One version of the forgotten utopia of cicadas can be found in Plato’s “Phaedrus.” When Socrates runs into one of his students walking outside the Athenian city walls, the two settle by a shaded stream to talk. Socrates notices that their conversation is competing with the shrill sound of cicadas. The eavesdropping insects listen as teacher and student debate the virtues of friendship over erotic love, the blessings of madness, the immortality of the soul, the art of rhetoric, and the superiority of speech to written text.

Alan Burdick, in an essay on the mating rituals of the insects, found cicada researchers David Marshall and John Cooley also waxing poetic about them:

As one gets older, the presentation of youth can begin to feel apocalyptic. It is always rising up, always gaining in number—insistent, heedless, both a memory and a premonition. “Working with seventeen-year cicadas brings the past into a different kind of perspective,” Marshall told me. “The last time this brood was out was seventeen years ago; a lot has happened since then. You’re having those moments with every brood that comes up; it’s always seventeen years ago. Every year, I’m saying, basically, ‘Ah, this is the brood from ’96, we were in this particular place.’ ” It’s like when you hear a song on the radio, he said: “It takes you right back to where you were.” He added, “It certainly makes me think how old I’ll be next time. That’s always where your thoughts go when you think forward from a brood.”

(Photo by Flickr user superbatfish)

Married To Different Gods

Martin Marty ponders the gritty realities of interfaith marriage. He finds Naomi Schaefer Riley’s recent book, Till Faith Do Us Part: How Interfaith Marriage Is Transforming America, a welcome exploration of the issues involved:

Ms.
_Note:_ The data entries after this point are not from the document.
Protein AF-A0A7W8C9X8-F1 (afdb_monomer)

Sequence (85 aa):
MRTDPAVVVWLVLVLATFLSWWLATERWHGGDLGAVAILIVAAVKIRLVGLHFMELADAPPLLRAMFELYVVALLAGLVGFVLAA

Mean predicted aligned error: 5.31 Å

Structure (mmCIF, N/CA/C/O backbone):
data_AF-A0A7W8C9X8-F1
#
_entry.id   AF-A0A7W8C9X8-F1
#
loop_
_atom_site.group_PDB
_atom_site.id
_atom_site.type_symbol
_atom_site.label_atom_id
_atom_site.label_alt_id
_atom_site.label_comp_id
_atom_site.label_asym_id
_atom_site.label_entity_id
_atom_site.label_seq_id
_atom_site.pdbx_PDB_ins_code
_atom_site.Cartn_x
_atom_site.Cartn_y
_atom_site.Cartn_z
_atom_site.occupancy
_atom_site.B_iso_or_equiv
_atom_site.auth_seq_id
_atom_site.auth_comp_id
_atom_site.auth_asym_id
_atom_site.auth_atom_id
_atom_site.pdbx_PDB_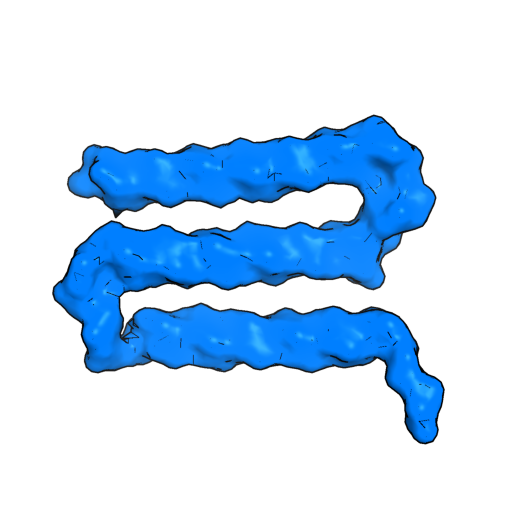model_num
ATOM 1 N N . MET A 1 1 ? -28.814 -5.688 2.313 1.00 52.84 1 MET A N 1
ATOM 2 C CA . MET A 1 1 ? -27.517 -6.341 2.585 1.00 52.84 1 MET A CA 1
ATOM 3 C C . MET A 1 1 ? -26.711 -5.398 3.461 1.00 52.84 1 MET A C 1
ATOM 5 O O . MET A 1 1 ? -26.407 -4.306 3.002 1.00 52.84 1 MET A O 1
ATOM 9 N N . ARG A 1 2 ? -26.446 -5.745 4.7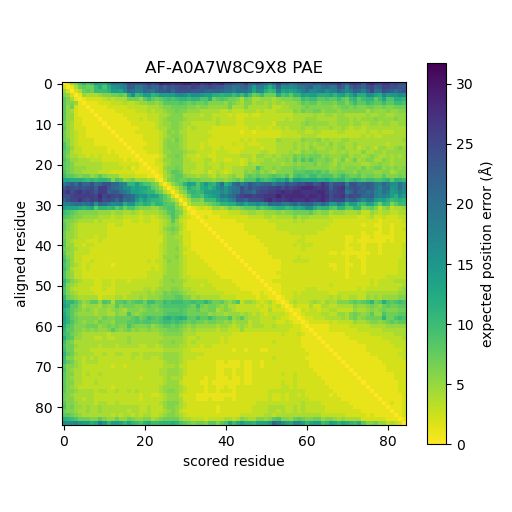28 1.00 63.12 2 ARG A N 1
ATOM 10 C CA . ARG A 1 2 ? -25.411 -5.048 5.507 1.00 63.12 2 ARG A CA 1
ATOM 11 C C . ARG A 1 2 ? -24.093 -5.420 4.832 1.00 63.12 2 ARG A C 1
ATOM 13 O O . ARG A 1 2 ? -23.755 -6.594 4.799 1.00 63.12 2 ARG A O 1
ATOM 20 N N . THR A 1 3 ? -23.441 -4.480 4.162 1.00 64.50 3 THR A N 1
ATOM 21 C CA . THR A 1 3 ? -22.119 -4.733 3.589 1.00 64.50 3 THR A CA 1
ATOM 22 C C . THR A 1 3 ? -21.127 -4.710 4.734 1.00 64.50 3 THR A C 1
ATOM 24 O O . THR A 1 3 ? -20.779 -3.633 5.221 1.00 64.50 3 THR A O 1
ATOM 27 N N . ASP A 1 4 ? -20.720 -5.886 5.198 1.00 82.31 4 ASP A N 1
ATOM 28 C CA . ASP A 1 4 ? -19.667 -5.980 6.198 1.00 82.31 4 ASP A CA 1
ATOM 29 C C . ASP A 1 4 ? -18.375 -5.386 5.607 1.00 82.31 4 ASP A C 1
ATOM 31 O O . ASP A 1 4 ? -18.041 -5.687 4.453 1.00 82.31 4 ASP A O 1
ATOM 35 N N . PRO A 1 5 ? -17.636 -4.541 6.349 1.00 82.19 5 PRO A N 1
ATOM 36 C CA . PRO A 1 5 ? -16.424 -3.892 5.845 1.00 82.19 5 PRO A CA 1
ATOM 37 C C . PRO A 1 5 ? -15.414 -4.887 5.257 1.00 82.19 5 PRO A C 1
ATOM 39 O O . PRO A 1 5 ? -14.790 -4.609 4.235 1.00 82.19 5 PRO A O 1
ATOM 42 N N . ALA A 1 6 ? -15.325 -6.087 5.837 1.00 84.88 6 ALA A N 1
ATOM 43 C CA . ALA A 1 6 ? -14.478 -7.170 5.346 1.00 84.88 6 ALA A CA 1
ATOM 44 C C . ALA A 1 6 ? -14.846 -7.633 3.923 1.00 84.88 6 ALA A C 1
ATOM 46 O O . ALA A 1 6 ? -13.955 -7.914 3.124 1.00 84.88 6 ALA A O 1
ATOM 47 N N . VAL A 1 7 ? -16.135 -7.661 3.566 1.00 88.06 7 VAL A N 1
ATOM 48 C CA . VAL A 1 7 ? -16.600 -8.047 2.220 1.00 88.06 7 VAL A CA 1
ATOM 49 C C . VAL A 1 7 ? -16.214 -6.987 1.190 1.00 88.06 7 VAL A C 1
ATOM 51 O O . VAL A 1 7 ? -15.808 -7.319 0.077 1.00 88.06 7 VAL A O 1
ATOM 54 N N . VAL A 1 8 ? -16.282 -5.707 1.563 1.00 88.56 8 VAL A N 1
ATOM 55 C CA . VAL A 1 8 ? -15.837 -4.604 0.698 1.00 88.56 8 VAL A CA 1
ATOM 56 C C . VAL A 1 8 ? -14.332 -4.696 0.457 1.00 88.56 8 VAL A C 1
ATOM 58 O O . VAL A 1 8 ? -13.889 -4.636 -0.689 1.00 88.56 8 VAL A O 1
ATOM 61 N N . VAL A 1 9 ? -13.540 -4.906 1.512 1.00 91.88 9 VAL A N 1
ATOM 62 C CA . VAL A 1 9 ? -12.082 -5.069 1.390 1.00 91.88 9 VAL A CA 1
ATOM 63 C C . VAL A 1 9 ? -11.741 -6.305 0.563 1.00 91.88 9 VAL A C 1
ATOM 65 O O . VAL A 1 9 ? -10.859 -6.246 -0.291 1.00 91.88 9 VAL A O 1
ATOM 68 N N . TRP A 1 10 ? -12.468 -7.405 0.749 1.00 92.00 10 TRP A N 1
ATOM 69 C CA . TRP A 1 10 ? -12.316 -8.604 -0.067 1.00 92.00 10 TRP A CA 1
ATOM 70 C C . TRP A 1 10 ? -12.553 -8.319 -1.557 1.00 92.00 10 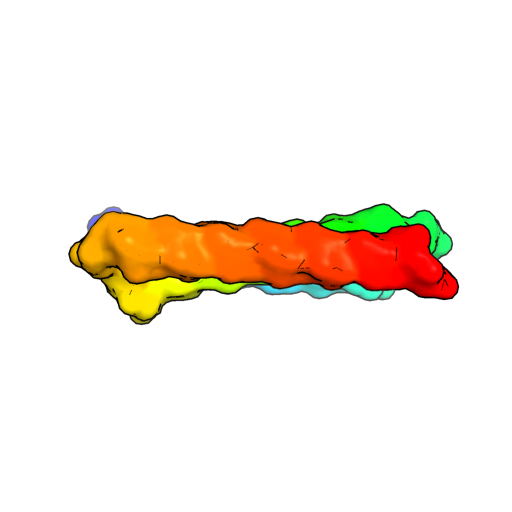TRP A C 1
ATOM 72 O O . TRP A 1 10 ? -11.710 -8.672 -2.381 1.00 92.00 10 TRP A O 1
ATOM 82 N N . LEU A 1 11 ? -13.631 -7.612 -1.915 1.00 93.00 11 LEU A N 1
ATOM 83 C CA . LEU A 1 11 ? -13.893 -7.213 -3.303 1.00 93.00 11 LEU A CA 1
ATOM 84 C C . LEU A 1 11 ? -12.766 -6.341 -3.871 1.00 93.00 11 LEU A C 1
ATOM 86 O O . LEU A 1 11 ? -12.335 -6.555 -5.004 1.00 93.00 11 LEU A O 1
ATOM 90 N N . VAL A 1 12 ? -12.239 -5.402 -3.081 1.00 92.75 12 VAL A N 1
ATOM 91 C CA . VAL A 1 12 ? -11.081 -4.583 -3.475 1.00 92.75 12 VAL A CA 1
ATOM 92 C C . VAL A 1 12 ? -9.851 -5.457 -3.739 1.00 92.75 12 VAL A C 1
ATOM 94 O O . VAL A 1 12 ? -9.163 -5.247 -4.734 1.00 92.75 12 VAL A O 1
ATOM 97 N N . LEU A 1 13 ? -9.581 -6.468 -2.907 1.00 93.38 13 LEU A N 1
ATOM 98 C CA . LEU A 1 13 ? -8.463 -7.402 -3.098 1.00 93.38 13 LEU A CA 1
ATOM 99 C C . LEU A 1 13 ? -8.631 -8.276 -4.351 1.00 93.38 13 LEU A C 1
ATOM 101 O O . LEU A 1 13 ? -7.649 -8.559 -5.046 1.00 93.38 13 LEU A O 1
ATOM 105 N N . VAL A 1 14 ? -9.862 -8.685 -4.659 1.00 94.56 14 VAL A N 1
ATOM 106 C CA . VAL A 1 14 ? -10.195 -9.410 -5.893 1.00 94.56 14 VAL A CA 1
ATOM 107 C C . VAL A 1 14 ? -9.917 -8.527 -7.109 1.00 94.56 14 VAL A C 1
ATOM 109 O O . VAL A 1 14 ? -9.167 -8.929 -7.998 1.00 94.56 14 VAL A O 1
ATOM 112 N N . LEU A 1 15 ? -10.424 -7.291 -7.115 1.00 94.00 15 LEU A N 1
ATOM 113 C CA . LEU A 1 15 ? -10.165 -6.321 -8.183 1.00 94.00 15 LEU A CA 1
ATOM 114 C C . LEU A 1 15 ? -8.673 -6.011 -8.327 1.00 94.00 15 LEU A C 1
ATOM 116 O O . LEU A 1 15 ? -8.164 -5.983 -9.442 1.00 94.00 15 LEU A O 1
ATOM 120 N N . ALA A 1 16 ? -7.949 -5.855 -7.217 1.00 91.88 16 ALA A N 1
ATOM 121 C CA . ALA A 1 16 ? -6.503 -5.657 -7.223 1.00 91.88 16 ALA A CA 1
ATOM 122 C C . ALA A 1 16 ? -5.757 -6.845 -7.849 1.00 91.88 16 ALA A C 1
ATOM 124 O O . ALA A 1 16 ? -4.723 -6.660 -8.482 1.00 91.88 16 ALA A O 1
ATOM 125 N N . THR A 1 17 ? -6.284 -8.064 -7.708 1.00 92.25 17 THR A N 1
ATOM 126 C CA . THR A 1 17 ? -5.703 -9.267 -8.320 1.00 92.25 17 THR A CA 1
ATOM 127 C C . THR A 1 17 ? -5.917 -9.279 -9.830 1.00 92.25 17 THR A C 1
ATOM 129 O O . THR A 1 17 ? -4.961 -9.496 -10.575 1.00 92.25 17 THR A O 1
ATOM 132 N N . PHE A 1 18 ? -7.126 -8.955 -10.292 1.00 92.25 18 PHE A N 1
ATOM 133 C CA . PHE A 1 18 ? -7.384 -8.768 -11.720 1.00 92.25 18 PHE A CA 1
ATOM 134 C C . PHE A 1 18 ? -6.562 -7.619 -12.304 1.00 92.25 18 PHE A C 1
ATOM 136 O O . PHE A 1 18 ? -6.019 -7.764 -13.393 1.00 92.25 18 PHE A O 1
ATOM 143 N N . LEU A 1 19 ? -6.393 -6.520 -11.565 1.00 87.38 19 LEU A N 1
ATOM 144 C CA . LEU A 1 19 ? -5.551 -5.400 -11.973 1.00 87.38 19 LEU A CA 1
ATOM 145 C C . LEU A 1 19 ? -4.082 -5.817 -12.090 1.00 87.38 19 LEU A C 1
ATOM 147 O O . LEU A 1 19 ? -3.455 -5.515 -13.098 1.00 87.38 19 LEU A O 1
ATOM 151 N N . SER A 1 20 ? -3.535 -6.544 -11.109 1.00 86.06 20 SER A N 1
ATOM 152 C CA . SER A 1 20 ? -2.155 -7.043 -11.188 1.00 86.06 20 SER A CA 1
ATOM 153 C C . SER A 1 20 ? -1.956 -8.018 -12.344 1.00 86.06 20 SER A C 1
ATOM 155 O O . SER A 1 20 ? -0.932 -7.966 -13.015 1.00 86.06 20 SER A O 1
ATOM 157 N N . TRP A 1 21 ? -2.947 -8.874 -12.608 1.00 87.12 21 TRP A N 1
ATOM 158 C CA . TRP A 1 21 ? -2.912 -9.793 -13.739 1.00 87.12 21 TRP A CA 1
ATOM 159 C C . TRP A 1 21 ? -2.974 -9.033 -15.067 1.00 87.12 21 TRP A C 1
ATOM 161 O O . TRP A 1 21 ? -2.153 -9.274 -15.942 1.00 87.12 21 TRP A O 1
ATOM 171 N N . TRP A 1 22 ? -3.858 -8.040 -15.184 1.00 85.06 22 TRP A N 1
ATOM 172 C CA . TRP A 1 22 ? -3.952 -7.171 -16.357 1.00 85.06 22 TRP A CA 1
ATOM 173 C C . TRP A 1 22 ? -2.647 -6.408 -16.623 1.00 85.06 22 TRP A C 1
ATOM 175 O O . TRP A 1 22 ? -2.160 -6.385 -17.753 1.00 85.06 22 TRP A O 1
ATOM 185 N N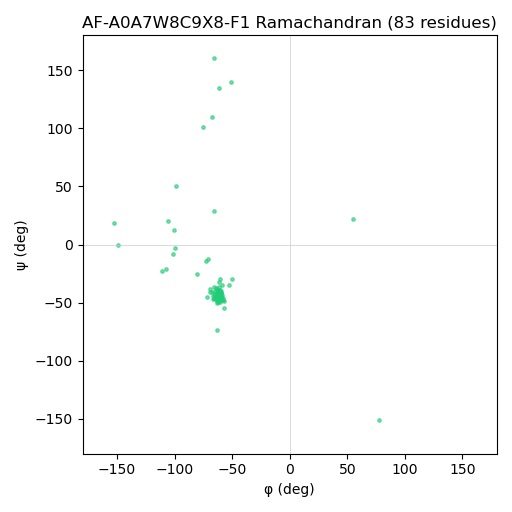 . LEU A 1 23 ? -2.042 -5.836 -15.574 1.00 82.94 23 LEU A N 1
ATOM 186 C CA . LEU A 1 23 ? -0.728 -5.186 -15.643 1.00 82.94 23 LEU A CA 1
ATOM 187 C C . LEU A 1 23 ? 0.365 -6.154 -16.120 1.00 82.94 23 LEU A C 1
ATOM 189 O O . LEU A 1 23 ? 1.258 -5.734 -16.854 1.00 82.94 23 LEU A O 1
ATOM 193 N N . ALA A 1 24 ? 0.266 -7.431 -15.741 1.00 79.00 24 ALA A N 1
ATOM 194 C CA . ALA A 1 24 ? 1.199 -8.480 -16.131 1.00 79.00 24 ALA A CA 1
ATOM 195 C C . ALA A 1 24 ? 0.947 -9.057 -17.535 1.00 79.00 24 ALA A C 1
ATOM 197 O O . ALA A 1 24 ? 1.888 -9.577 -18.124 1.00 79.00 24 ALA A O 1
ATOM 198 N N . THR A 1 25 ? -0.284 -8.989 -18.066 1.00 76.38 25 THR A N 1
ATOM 199 C CA . THR A 1 25 ? -0.652 -9.718 -19.290 1.00 76.38 25 THR A CA 1
ATOM 200 C C . THR A 1 25 ? 0.128 -9.293 -20.536 1.00 76.38 25 THR A C 1
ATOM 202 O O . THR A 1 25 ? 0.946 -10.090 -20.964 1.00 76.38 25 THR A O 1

Riley herself and many reviewers are in “interfaith” marriages, and find much to affirm in many of them, but they are also aware of what social scientific data says about the causes of changes in marriage trends. Some data suggests that, among large communities, Mormons and Muslims are the most successful at holding off marriage “across the aisles,” to use The Economist’s terms.

Ask, in polls, which religion “other than your own” you view most positively, and the largest set of respondents lists Mormon and Muslim as problematic. Years ago Jews and Catholics were most feared and despised, but today they are most readily accepted by others! One reason for the change is interfaith marriage, and, alongside it, many other means of getting to know “the other.”

In an interview, Schaefer Riley describes what’s surprised her about her own interfaith marriage:

I told my husband on our first date that I plan to raise my children Jewish. In my survey, though, apparently, about less than half of interfaith couples actually talk about how they’re going to raise their children before they get married. So that wasn’t a big surprise. But I will say one of the interesting things is that I think most people getting into interfaith unions seem to think it’s kind of one discussion happens, somebody wins, and then you sort of move forward from there.

But I think it’s been a much more dynamic process. And, you know, you don’t really realize until you get to these various milestones in life, you know, how you’re going to feel about them. And little things can really affect the compromises that you’ve reached, you know. So you used to go to so-and-so’s for, you know, an Easter egg hunt, and it was completely an, you know, irreligious experience. You know, that person no longer hosted, and then you go to Uncle So-and-So’s, and he’s much more into talking about the real reason behind Easter. And suddenly, I think an interfaith family can get very uncomfortable.